Levantines or Franco-Levantines (French: Levantines, Italian: Levantini, Turkish: Levantenler or Tatlısu Frenkleri) are Latin Christians who lived under the Ottoman Empire. The term is also applied to their descendants living in modern Turkey and the Middle East.
Levantines were mostly of Italian (especially Venetian and Genoese), French, or other Euro-Mediterranean origin and lived in Istanbul, İzmir/Smirne and other parts of Anatolia (in present-day Turkey) or the eastern Mediterranean coast (the Levant, particularly in present-day Syria, Lebanon, Jordan and Palestine/Israel) since the period of the Crusades, the Byzantine period and the Ottoman period.

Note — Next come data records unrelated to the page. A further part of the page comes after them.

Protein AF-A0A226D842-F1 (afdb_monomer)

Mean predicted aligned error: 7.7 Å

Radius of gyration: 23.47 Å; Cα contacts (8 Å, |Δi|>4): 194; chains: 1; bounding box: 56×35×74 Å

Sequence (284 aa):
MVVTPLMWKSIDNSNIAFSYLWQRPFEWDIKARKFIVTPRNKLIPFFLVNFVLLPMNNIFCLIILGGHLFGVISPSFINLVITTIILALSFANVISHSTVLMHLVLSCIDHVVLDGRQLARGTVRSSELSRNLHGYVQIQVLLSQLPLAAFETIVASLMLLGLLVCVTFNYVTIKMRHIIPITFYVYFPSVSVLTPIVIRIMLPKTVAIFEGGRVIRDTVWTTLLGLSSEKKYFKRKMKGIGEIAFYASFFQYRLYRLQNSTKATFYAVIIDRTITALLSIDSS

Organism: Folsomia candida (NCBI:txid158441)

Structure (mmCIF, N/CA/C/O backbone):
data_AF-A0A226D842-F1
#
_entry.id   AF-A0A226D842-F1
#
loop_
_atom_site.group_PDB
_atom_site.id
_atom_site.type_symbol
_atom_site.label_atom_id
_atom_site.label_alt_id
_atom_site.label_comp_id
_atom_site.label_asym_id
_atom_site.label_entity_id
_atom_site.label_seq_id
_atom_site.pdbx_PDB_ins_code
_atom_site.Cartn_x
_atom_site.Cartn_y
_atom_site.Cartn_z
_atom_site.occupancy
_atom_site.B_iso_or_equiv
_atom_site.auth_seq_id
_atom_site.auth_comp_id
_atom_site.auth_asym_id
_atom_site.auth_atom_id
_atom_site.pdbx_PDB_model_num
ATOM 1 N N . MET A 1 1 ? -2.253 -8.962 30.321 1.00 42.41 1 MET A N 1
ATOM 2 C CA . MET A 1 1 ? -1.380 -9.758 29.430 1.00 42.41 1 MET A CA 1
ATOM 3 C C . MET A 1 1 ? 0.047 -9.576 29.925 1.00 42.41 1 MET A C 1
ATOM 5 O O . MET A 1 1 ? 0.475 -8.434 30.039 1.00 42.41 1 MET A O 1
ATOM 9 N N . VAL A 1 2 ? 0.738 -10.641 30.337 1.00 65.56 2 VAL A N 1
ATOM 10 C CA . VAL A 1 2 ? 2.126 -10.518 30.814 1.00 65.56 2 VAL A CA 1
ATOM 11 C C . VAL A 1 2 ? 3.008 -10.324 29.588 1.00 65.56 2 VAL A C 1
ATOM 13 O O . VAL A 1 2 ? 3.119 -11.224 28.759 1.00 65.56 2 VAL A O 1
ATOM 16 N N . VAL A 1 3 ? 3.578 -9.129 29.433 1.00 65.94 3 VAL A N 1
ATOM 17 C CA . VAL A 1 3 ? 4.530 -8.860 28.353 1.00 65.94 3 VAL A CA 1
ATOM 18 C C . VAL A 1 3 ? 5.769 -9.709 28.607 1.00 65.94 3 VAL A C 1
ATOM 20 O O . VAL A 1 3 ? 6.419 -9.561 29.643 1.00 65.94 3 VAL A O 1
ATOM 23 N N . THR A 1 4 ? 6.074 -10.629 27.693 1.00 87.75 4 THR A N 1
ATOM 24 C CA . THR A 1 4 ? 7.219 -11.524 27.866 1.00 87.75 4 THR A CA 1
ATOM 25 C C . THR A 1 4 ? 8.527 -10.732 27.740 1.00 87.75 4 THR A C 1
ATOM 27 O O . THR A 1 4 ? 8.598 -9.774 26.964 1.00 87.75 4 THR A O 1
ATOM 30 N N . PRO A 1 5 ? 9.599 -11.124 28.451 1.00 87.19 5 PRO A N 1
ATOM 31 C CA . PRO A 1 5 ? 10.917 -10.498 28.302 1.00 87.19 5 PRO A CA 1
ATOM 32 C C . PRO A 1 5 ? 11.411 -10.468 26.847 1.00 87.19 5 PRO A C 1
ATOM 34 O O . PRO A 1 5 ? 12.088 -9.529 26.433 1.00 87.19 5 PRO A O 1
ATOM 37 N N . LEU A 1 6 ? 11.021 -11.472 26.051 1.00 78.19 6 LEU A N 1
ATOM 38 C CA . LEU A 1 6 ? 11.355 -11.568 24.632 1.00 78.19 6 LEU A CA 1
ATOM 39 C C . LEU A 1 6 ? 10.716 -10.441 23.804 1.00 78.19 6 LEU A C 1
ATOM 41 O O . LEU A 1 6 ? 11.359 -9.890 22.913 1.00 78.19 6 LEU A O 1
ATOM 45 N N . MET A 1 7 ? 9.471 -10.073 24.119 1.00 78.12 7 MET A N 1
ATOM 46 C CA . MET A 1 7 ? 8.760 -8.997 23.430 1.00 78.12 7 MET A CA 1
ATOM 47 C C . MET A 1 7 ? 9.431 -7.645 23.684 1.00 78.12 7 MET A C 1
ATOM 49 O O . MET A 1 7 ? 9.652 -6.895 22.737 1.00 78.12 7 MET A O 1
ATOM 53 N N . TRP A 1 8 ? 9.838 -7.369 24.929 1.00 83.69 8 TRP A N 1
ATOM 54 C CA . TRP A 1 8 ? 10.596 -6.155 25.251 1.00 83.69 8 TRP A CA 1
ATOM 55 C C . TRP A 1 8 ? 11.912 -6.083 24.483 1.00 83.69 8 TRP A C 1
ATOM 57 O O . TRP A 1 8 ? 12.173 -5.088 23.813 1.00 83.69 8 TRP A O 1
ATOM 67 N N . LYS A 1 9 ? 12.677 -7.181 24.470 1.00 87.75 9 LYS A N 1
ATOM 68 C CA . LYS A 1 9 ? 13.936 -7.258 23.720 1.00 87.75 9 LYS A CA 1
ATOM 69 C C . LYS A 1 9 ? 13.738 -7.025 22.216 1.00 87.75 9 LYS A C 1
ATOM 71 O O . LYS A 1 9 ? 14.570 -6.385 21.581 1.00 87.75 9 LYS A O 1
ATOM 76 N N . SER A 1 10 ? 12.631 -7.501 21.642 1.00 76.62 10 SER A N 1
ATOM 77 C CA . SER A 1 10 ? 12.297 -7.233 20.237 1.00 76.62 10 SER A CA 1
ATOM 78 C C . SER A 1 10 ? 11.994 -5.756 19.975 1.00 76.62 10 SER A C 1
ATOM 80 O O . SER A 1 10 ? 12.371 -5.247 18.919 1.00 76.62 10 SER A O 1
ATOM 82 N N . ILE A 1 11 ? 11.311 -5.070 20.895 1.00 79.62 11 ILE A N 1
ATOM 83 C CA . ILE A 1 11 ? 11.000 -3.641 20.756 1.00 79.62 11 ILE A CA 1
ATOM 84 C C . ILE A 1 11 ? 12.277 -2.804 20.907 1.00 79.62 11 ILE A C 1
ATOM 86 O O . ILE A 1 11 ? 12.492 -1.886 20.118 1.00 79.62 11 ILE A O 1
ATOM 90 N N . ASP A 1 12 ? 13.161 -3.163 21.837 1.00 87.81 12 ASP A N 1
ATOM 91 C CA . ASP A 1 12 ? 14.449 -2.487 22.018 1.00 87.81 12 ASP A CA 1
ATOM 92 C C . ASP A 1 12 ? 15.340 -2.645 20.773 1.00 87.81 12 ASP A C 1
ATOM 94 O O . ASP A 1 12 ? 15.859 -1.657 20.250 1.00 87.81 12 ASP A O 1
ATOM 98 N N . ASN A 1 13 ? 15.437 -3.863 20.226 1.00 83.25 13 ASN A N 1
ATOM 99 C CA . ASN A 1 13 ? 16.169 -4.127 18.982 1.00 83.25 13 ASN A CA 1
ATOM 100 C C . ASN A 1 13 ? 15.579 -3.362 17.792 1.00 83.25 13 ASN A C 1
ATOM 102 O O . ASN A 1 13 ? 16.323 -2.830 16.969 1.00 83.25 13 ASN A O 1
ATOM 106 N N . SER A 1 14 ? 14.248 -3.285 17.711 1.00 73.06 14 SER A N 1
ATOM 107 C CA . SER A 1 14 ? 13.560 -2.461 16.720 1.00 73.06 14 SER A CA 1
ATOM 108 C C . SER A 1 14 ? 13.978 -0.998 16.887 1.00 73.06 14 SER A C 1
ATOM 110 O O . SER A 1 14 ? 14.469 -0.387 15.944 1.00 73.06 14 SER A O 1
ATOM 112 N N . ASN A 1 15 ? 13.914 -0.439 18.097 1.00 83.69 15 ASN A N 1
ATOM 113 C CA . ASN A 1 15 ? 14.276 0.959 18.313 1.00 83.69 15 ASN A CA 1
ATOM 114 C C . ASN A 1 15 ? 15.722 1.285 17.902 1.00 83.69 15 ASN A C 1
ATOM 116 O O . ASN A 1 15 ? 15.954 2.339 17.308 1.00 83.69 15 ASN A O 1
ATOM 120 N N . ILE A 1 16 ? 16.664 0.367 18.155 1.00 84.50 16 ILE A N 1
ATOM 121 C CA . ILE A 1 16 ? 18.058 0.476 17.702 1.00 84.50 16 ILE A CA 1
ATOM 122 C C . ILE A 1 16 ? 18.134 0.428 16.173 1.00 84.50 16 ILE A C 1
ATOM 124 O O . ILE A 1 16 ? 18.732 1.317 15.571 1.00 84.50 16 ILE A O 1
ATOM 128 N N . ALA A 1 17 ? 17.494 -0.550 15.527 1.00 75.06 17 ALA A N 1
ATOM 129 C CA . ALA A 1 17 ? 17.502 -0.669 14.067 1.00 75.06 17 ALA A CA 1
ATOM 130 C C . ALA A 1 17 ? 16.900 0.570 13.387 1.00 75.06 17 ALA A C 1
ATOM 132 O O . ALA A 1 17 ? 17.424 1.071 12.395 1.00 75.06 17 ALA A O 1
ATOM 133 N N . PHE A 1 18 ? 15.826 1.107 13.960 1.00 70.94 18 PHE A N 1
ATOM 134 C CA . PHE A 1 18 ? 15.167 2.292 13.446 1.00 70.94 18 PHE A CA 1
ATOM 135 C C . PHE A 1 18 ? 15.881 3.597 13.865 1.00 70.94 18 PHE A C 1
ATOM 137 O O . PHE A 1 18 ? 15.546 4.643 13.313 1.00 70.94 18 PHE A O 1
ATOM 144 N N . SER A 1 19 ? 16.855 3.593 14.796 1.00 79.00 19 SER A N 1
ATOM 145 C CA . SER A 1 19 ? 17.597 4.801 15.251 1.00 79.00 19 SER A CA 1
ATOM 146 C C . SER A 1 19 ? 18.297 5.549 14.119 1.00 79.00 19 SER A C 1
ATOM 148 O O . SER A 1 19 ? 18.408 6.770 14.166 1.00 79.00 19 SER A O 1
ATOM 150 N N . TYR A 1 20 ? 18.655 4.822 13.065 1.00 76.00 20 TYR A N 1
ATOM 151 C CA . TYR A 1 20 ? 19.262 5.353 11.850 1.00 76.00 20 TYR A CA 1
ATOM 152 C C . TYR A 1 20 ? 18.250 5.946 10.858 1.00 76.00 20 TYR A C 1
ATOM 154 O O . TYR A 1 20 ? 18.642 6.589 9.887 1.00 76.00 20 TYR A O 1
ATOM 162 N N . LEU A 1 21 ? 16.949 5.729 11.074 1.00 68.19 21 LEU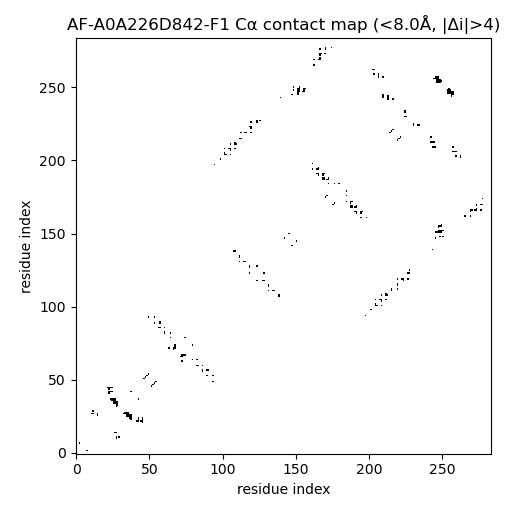 A N 1
ATOM 163 C CA . LEU A 1 21 ? 15.886 6.282 10.243 1.00 68.19 21 LEU A CA 1
ATOM 164 C C . LEU A 1 21 ? 15.465 7.663 10.758 1.00 68.19 21 LEU A C 1
ATOM 166 O O . LEU A 1 21 ? 15.397 7.910 11.963 1.00 68.19 21 LEU A O 1
ATOM 170 N N . TRP A 1 22 ? 15.171 8.556 9.810 1.00 71.50 22 TRP A N 1
ATOM 171 C CA . TRP A 1 22 ? 14.733 9.934 10.051 1.00 71.50 22 TRP A CA 1
ATOM 172 C C . TRP A 1 22 ? 13.483 10.001 10.953 1.00 71.50 22 TRP A C 1
ATOM 174 O O . TRP A 1 22 ? 12.773 9.007 11.091 1.00 71.50 22 TRP A O 1
ATOM 184 N N . GLN A 1 23 ? 13.221 11.169 11.562 1.00 79.50 23 GLN A N 1
ATOM 185 C CA . GLN A 1 23 ? 12.191 11.415 12.596 1.00 79.50 23 GLN A CA 1
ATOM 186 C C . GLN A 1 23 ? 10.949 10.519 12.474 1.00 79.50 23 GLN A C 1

The majority of them are descendants of traders from the maritime republics of the Mediterranean (such as the Republic of Venice, the Republic of Genoa and the Republic of Ragusa) or of the inhabitants of the Crusader states (especially the French Levantines in Lebanon, Israel and Turkey).

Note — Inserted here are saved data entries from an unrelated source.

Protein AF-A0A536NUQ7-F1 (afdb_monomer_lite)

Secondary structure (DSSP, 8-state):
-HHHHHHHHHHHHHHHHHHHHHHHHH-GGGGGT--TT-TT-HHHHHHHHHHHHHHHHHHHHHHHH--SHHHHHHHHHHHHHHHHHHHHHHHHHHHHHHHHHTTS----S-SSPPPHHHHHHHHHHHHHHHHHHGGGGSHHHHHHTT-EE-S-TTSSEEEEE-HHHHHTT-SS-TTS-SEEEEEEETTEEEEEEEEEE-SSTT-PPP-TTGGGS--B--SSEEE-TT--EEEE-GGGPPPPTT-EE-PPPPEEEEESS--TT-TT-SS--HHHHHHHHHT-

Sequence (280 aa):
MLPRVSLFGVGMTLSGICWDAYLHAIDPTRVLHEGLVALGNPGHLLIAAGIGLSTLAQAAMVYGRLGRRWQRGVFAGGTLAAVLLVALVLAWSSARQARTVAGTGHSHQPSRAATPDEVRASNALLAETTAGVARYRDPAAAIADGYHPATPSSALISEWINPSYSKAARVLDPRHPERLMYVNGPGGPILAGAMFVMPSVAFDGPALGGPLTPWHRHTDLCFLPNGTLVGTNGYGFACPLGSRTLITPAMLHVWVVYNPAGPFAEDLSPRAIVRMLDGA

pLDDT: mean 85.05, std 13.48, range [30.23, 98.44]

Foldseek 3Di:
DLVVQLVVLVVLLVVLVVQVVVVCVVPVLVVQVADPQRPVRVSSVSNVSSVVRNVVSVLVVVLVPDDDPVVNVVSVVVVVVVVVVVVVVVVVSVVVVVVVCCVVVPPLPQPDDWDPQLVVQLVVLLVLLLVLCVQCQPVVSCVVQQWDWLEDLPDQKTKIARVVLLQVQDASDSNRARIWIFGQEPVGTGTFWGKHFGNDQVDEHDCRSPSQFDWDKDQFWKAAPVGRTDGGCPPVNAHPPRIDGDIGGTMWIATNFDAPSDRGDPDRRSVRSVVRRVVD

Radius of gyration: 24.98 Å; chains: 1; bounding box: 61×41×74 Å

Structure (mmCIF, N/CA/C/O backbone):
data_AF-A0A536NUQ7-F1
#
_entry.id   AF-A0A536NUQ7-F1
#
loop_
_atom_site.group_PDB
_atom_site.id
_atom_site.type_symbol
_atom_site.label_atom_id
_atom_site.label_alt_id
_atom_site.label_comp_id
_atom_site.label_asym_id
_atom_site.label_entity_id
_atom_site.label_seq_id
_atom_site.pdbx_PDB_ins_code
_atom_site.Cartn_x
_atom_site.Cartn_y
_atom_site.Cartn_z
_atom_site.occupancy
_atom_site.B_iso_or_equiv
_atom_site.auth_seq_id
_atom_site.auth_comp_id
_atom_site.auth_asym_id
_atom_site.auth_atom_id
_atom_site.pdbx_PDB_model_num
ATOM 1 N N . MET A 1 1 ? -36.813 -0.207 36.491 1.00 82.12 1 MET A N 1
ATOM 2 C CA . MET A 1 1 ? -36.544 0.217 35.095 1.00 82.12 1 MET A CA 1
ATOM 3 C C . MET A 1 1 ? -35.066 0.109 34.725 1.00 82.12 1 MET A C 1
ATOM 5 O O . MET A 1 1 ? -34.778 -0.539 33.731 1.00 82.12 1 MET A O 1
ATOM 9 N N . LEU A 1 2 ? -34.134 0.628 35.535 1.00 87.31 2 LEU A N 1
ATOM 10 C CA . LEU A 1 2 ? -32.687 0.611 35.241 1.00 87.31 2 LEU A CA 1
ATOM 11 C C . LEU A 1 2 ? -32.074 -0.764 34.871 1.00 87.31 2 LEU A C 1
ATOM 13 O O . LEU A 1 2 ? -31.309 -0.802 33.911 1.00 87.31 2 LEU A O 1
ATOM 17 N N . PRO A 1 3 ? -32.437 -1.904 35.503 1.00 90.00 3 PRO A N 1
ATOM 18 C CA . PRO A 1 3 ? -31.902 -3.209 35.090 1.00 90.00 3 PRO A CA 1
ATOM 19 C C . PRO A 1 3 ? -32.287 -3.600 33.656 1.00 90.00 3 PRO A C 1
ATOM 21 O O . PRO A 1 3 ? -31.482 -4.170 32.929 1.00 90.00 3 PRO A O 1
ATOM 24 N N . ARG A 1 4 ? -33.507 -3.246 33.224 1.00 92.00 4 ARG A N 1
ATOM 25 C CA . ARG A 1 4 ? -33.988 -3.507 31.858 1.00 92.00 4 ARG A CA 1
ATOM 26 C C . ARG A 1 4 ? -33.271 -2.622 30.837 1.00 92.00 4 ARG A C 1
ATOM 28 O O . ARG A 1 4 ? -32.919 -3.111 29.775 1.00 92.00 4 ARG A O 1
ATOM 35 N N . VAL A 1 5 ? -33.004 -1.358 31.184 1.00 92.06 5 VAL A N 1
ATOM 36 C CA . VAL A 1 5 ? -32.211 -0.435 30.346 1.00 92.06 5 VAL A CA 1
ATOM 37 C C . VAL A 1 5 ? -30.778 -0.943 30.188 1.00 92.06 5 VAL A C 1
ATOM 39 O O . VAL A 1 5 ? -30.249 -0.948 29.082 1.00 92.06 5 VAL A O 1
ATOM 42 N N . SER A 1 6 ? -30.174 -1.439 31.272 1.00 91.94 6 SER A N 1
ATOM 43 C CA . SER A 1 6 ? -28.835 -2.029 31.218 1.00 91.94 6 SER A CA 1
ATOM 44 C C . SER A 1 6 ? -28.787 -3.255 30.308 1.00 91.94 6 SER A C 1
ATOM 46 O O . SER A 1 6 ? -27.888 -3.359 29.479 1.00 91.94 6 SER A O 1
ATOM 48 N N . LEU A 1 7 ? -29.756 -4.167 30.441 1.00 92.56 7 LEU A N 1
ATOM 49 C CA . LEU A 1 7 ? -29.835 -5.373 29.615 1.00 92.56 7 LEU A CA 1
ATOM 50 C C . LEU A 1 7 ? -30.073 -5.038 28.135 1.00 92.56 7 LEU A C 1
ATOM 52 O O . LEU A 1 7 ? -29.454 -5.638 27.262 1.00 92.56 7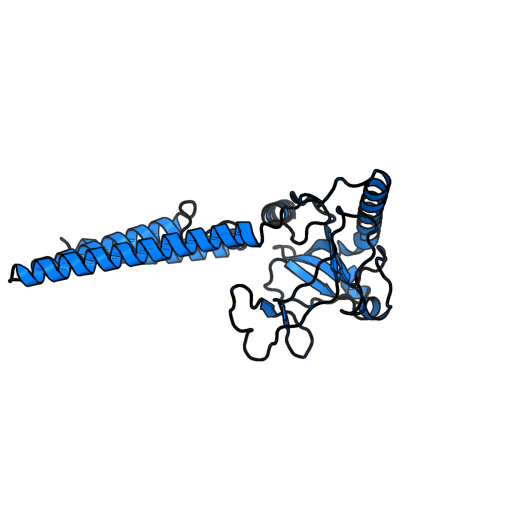 LEU A O 1
ATOM 56 N N . PHE A 1 8 ? -30.921 -4.045 27.858 1.00 94.88 8 PHE A N 1
ATOM 57 C CA . PHE A 1 8 ? -31.147 -3.546 26.504 1.00 94.88 8 PHE A CA 1
ATOM 58 C C . PHE A 1 8 ? -29.863 -2.978 25.882 1.00 94.88 8 PHE A C 1
ATOM 60 O O . PHE A 1 8 ? -29.528 -3.327 24.754 1.00 94.88 8 PHE A O 1
ATOM 67 N N . GLY A 1 9 ? -29.096 -2.183 26.641 1.00 94.00 9 GLY A N 1
ATOM 68 C CA . GLY A 1 9 ? -27.794 -1.676 26.199 1.00 94.00 9 GLY A CA 1
ATOM 69 C C . GLY A 1 9 ? -26.801 -2.793 25.856 1.00 94.00 9 GLY A C 1
ATOM 70 O O . GLY A 1 9 ? -26.149 -2.727 24.821 1.00 94.00 9 GLY A O 1
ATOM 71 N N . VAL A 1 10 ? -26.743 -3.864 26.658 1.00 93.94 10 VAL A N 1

Levantines continue to live in Istanbul (mostly in the districts of Galata, Beyoğlu and Nişantaşı), İzmir (mostly in the districts of Karşıyaka, Bornova and Buca), and the lesser port city Mersin where they had been influential for creating and reviving a tradition of opera.[1] Famous people of the present-day Levantine community in Turkey include Franco-Levantine Caroline Giraud Koç and Italo-Levantine Giovanni Scognamillo.
Most of Turkey's small Roman Catholic community are Levantines.